EXERCISE DIRECTIONS: Using the records below, copy out exactly the line that contains "ATOM 144 C CA" and every line that follows it, up to and including the last, and no others.

(Records contained in a dataset)
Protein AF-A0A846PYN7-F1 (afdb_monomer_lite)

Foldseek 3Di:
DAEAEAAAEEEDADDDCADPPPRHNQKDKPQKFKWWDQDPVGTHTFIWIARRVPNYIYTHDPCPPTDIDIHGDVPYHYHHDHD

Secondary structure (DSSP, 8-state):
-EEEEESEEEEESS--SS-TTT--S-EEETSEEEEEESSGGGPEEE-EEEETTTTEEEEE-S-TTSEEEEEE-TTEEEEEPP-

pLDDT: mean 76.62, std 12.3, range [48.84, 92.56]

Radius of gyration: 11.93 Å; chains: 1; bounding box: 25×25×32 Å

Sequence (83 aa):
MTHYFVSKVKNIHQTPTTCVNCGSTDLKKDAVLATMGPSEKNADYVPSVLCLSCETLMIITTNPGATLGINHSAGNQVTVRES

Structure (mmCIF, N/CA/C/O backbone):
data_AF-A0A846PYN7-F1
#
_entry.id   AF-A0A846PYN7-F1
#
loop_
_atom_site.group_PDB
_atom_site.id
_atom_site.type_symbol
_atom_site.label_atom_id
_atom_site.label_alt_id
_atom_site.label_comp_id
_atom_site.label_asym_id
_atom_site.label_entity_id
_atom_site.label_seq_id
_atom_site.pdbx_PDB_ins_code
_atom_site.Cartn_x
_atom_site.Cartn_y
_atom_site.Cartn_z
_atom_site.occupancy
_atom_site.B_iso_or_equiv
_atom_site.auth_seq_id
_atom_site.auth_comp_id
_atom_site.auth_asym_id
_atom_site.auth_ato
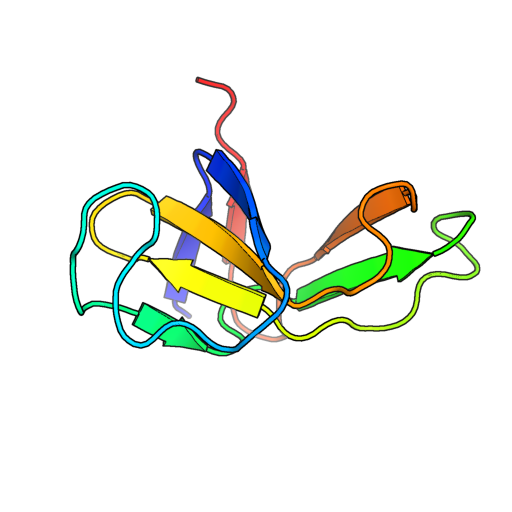m_id
_atom_site.pdbx_PDB_model_num
ATOM 1 N N . MET A 1 1 ? -11.048 -14.115 -2.777 1.00 58.50 1 MET A N 1
ATOM 2 C CA . MET A 1 1 ? -10.835 -12.897 -3.581 1.00 58.50 1 MET A CA 1
ATOM 3 C C . MET A 1 1 ? -11.177 -11.725 -2.684 1.00 58.50 1 MET A C 1
ATOM 5 O O . MET A 1 1 ? -12.305 -11.683 -2.208 1.00 58.50 1 MET A O 1
ATOM 9 N N . THR A 1 2 ? -10.215 -10.860 -2.370 1.00 70.56 2 THR A N 1
ATOM 10 C CA . THR A 1 2 ? -10.438 -9.717 -1.471 1.00 70.56 2 THR A CA 1
ATOM 11 C C . THR A 1 2 ? -10.375 -8.436 -2.290 1.00 70.56 2 THR A C 1
ATOM 13 O O . THR A 1 2 ? -9.469 -8.263 -3.108 1.00 70.56 2 THR A O 1
ATOM 16 N N . HIS A 1 3 ? -11.374 -7.570 -2.123 1.00 78.19 3 HIS A N 1
ATOM 17 C CA . HIS A 1 3 ? -11.430 -6.272 -2.789 1.00 78.19 3 HIS A CA 1
ATOM 18 C C . HIS A 1 3 ? -10.897 -5.213 -1.832 1.00 78.19 3 HIS A C 1
ATOM 20 O O . HIS A 1 3 ? -11.408 -5.060 -0.725 1.00 78.19 3 HIS A O 1
ATOM 26 N N . TYR A 1 4 ? -9.845 -4.524 -2.251 1.00 81.88 4 TYR A N 1
ATOM 27 C CA . TYR A 1 4 ? -9.237 -3.434 -1.511 1.00 81.88 4 TYR A CA 1
ATOM 28 C C . TYR A 1 4 ? -9.594 -2.096 -2.151 1.00 81.88 4 TYR A C 1
ATOM 30 O O . TYR A 1 4 ? -9.626 -1.957 -3.376 1.00 81.88 4 TYR A O 1
ATOM 38 N N . PHE A 1 5 ? -9.817 -1.099 -1.306 1.00 83.12 5 PHE A N 1
ATOM 39 C CA . PHE A 1 5 ? -10.065 0.272 -1.722 1.00 83.12 5 PHE A CA 1
ATOM 40 C C . PHE A 1 5 ? -8.877 1.139 -1.328 1.00 83.12 5 PHE A C 1
ATOM 42 O O . PHE A 1 5 ? -8.317 0.989 -0.241 1.00 83.12 5 PHE A O 1
ATOM 49 N N . VAL A 1 6 ? -8.485 2.023 -2.240 1.00 85.06 6 VAL A N 1
ATOM 50 C CA . VAL A 1 6 ? -7.438 3.017 -2.024 1.00 85.06 6 VAL A CA 1
ATOM 51 C C . VAL A 1 6 ? -8.060 4.386 -2.253 1.00 85.06 6 VAL A C 1
ATOM 53 O O . VAL A 1 6 ? -8.398 4.729 -3.379 1.00 85.06 6 VAL A O 1
ATOM 56 N N . SER A 1 7 ? -8.221 5.165 -1.189 1.00 85.94 7 SER A N 1
ATOM 57 C CA . SER A 1 7 ? -8.719 6.547 -1.257 1.00 85.94 7 SER A CA 1
ATOM 58 C C . SER A 1 7 ? -7.568 7.552 -1.277 1.00 85.94 7 SER A C 1
ATOM 60 O O . SER A 1 7 ? -7.675 8.621 -1.872 1.00 85.94 7 SER A O 1
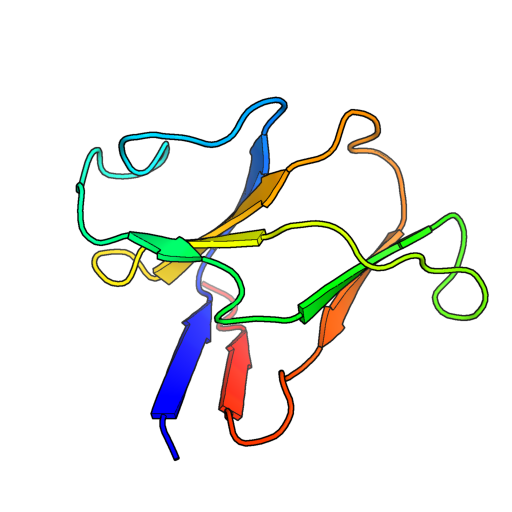
ATOM 62 N N . LYS A 1 8 ? -6.440 7.221 -0.637 1.00 85.88 8 LYS A N 1
ATOM 63 C CA . LYS A 1 8 ? -5.273 8.110 -0.560 1.00 85.88 8 LYS A CA 1
ATOM 64 C C . LYS A 1 8 ? -3.988 7.341 -0.747 1.00 85.88 8 LYS A C 1
ATOM 66 O O . LYS A 1 8 ? -3.866 6.214 -0.279 1.00 85.88 8 LYS A O 1
ATOM 71 N N . VAL A 1 9 ? -3.006 7.990 -1.357 1.00 85.69 9 VAL A N 1
ATOM 72 C CA . VAL A 1 9 ? -1.662 7.445 -1.524 1.00 85.69 9 VAL A CA 1
ATOM 73 C C . VAL A 1 9 ? -0.666 8.364 -0.833 1.00 85.69 9 VAL A C 1
ATOM 75 O O . VAL A 1 9 ? -0.709 9.581 -1.014 1.00 85.69 9 VAL A O 1
ATOM 78 N N . LYS A 1 10 ? 0.222 7.796 -0.017 1.00 87.00 10 LYS A N 1
ATOM 79 C CA . LYS A 1 10 ? 1.295 8.533 0.655 1.00 87.00 10 LYS A CA 1
ATOM 80 C C . LYS A 1 10 ? 2.625 7.818 0.507 1.00 87.00 10 LYS A C 1
ATOM 82 O O . LYS A 1 10 ? 2.711 6.617 0.724 1.00 87.00 10 LYS A O 1
ATOM 87 N N . ASN A 1 11 ? 3.670 8.584 0.227 1.00 86.44 11 ASN A N 1
ATOM 88 C CA . ASN A 1 11 ? 5.039 8.084 0.208 1.00 86.44 11 ASN A CA 1
ATOM 89 C C . ASN A 1 11 ? 5.628 8.167 1.619 1.00 86.44 11 ASN A C 1
ATOM 91 O O . ASN A 1 11 ? 5.495 9.191 2.290 1.00 86.44 11 ASN A O 1
ATOM 95 N N . ILE A 1 12 ? 6.267 7.092 2.068 1.00 87.56 12 ILE A N 1
ATOM 96 C CA . ILE A 1 12 ? 6.925 6.995 3.372 1.00 87.56 12 ILE A CA 1
ATOM 97 C C . ILE A 1 12 ? 8.299 6.344 3.215 1.00 87.56 12 ILE A C 1
ATOM 99 O O . ILE A 1 12 ? 8.522 5.562 2.300 1.00 87.56 12 ILE A O 1
ATOM 103 N N . HIS A 1 13 ? 9.225 6.642 4.123 1.00 83.44 13 HIS A N 1
ATOM 104 C CA . HIS A 1 13 ? 10.603 6.146 4.023 1.00 83.44 13 HIS A CA 1
ATOM 105 C C . HIS A 1 13 ? 10.850 4.818 4.748 1.00 83.44 13 HIS A C 1
ATOM 107 O O . HIS A 1 13 ?
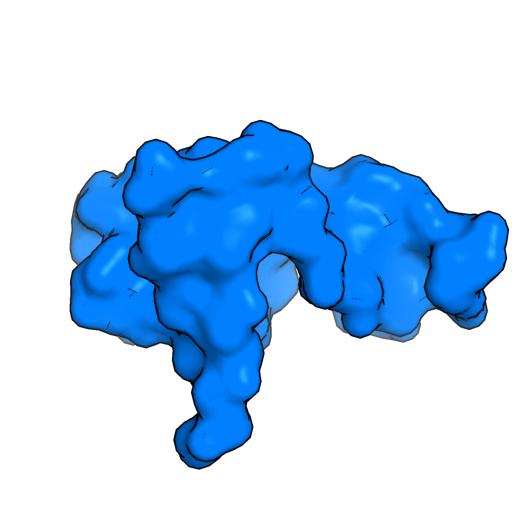 11.850 4.155 4.493 1.00 83.44 13 HIS A O 1
ATOM 113 N N . GLN A 1 14 ? 9.972 4.432 5.674 1.00 85.44 14 GLN A N 1
ATOM 114 C CA . GLN A 1 14 ? 10.144 3.260 6.534 1.00 85.44 14 GLN A CA 1
ATOM 115 C C . GLN A 1 14 ? 8.816 2.526 6.690 1.00 85.44 14 GLN A C 1
ATOM 117 O O . GLN A 1 14 ? 7.760 3.128 6.527 1.00 85.44 14 GLN A O 1
ATOM 122 N N . THR A 1 15 ? 8.857 1.233 7.022 1.00 83.94 15 THR A N 1
ATOM 123 C CA . THR A 1 15 ? 7.626 0.468 7.270 1.00 83.94 15 THR A CA 1
ATOM 124 C C . THR A 1 15 ? 6.921 1.021 8.511 1.00 83.94 15 THR A C 1
ATOM 126 O O . THR A 1 15 ? 7.518 1.016 9.588 1.00 83.94 15 THR A O 1
ATOM 129 N N . PRO A 1 16 ? 5.666 1.476 8.398 1.00 85.56 16 PRO A N 1
ATOM 130 C CA . PRO A 1 16 ? 4.969 2.094 9.507 1.00 85.56 16 PRO A CA 1
ATOM 131 C C . PRO A 1 16 ? 4.366 1.013 10.414 1.00 85.56 16 PRO A C 1
ATOM 133 O O . PRO A 1 16 ? 3.897 -0.022 9.938 1.00 85.56 16 PRO A O 1
ATOM 136 N N . THR A 1 17 ? 4.359 1.254 11.726 1.00 88.94 17 THR A N 1
ATOM 137 C CA . THR A 1 17 ? 3.625 0.425 12.703 1.00 88.94 17 THR A CA 1
ATOM 138 C C . THR A 1 17 ? 2.162 0.855 12.839 1.00 88.94 17 THR A C 1
ATOM 140 O O . THR A 1 17 ? 1.318 0.047 13.218 1.00 88.94 17 THR A O 1
ATOM 143 N N . THR A 1 18 ? 1.854 2.106 12.490 1.00 92.56 18 THR A N 1
ATOM 144 C CA . THR A 1 18 ? 0.512 2.700 12.472 1.00 92.56 18 THR A CA 1
ATOM 145 C C . THR A 1 18 ? 0.298 3.506 11.194 1.00 92.56 18 THR A C 1
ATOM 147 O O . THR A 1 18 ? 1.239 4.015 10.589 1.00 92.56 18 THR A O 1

EXPECTED ANSWER:
ATOM 144 C CA . THR A 1 18 ? 0.512 2.700 12.472 1.00 92.56 18 THR A CA 1
ATOM 145 C C . THR A 1 18 ? 0.298 3.506 11.194 1.00 92.56 18 THR A C 1
ATOM 147 O O . THR A 1 18 ? 1.239 4.015 10.589 1.00 92.56 18 THR A O 1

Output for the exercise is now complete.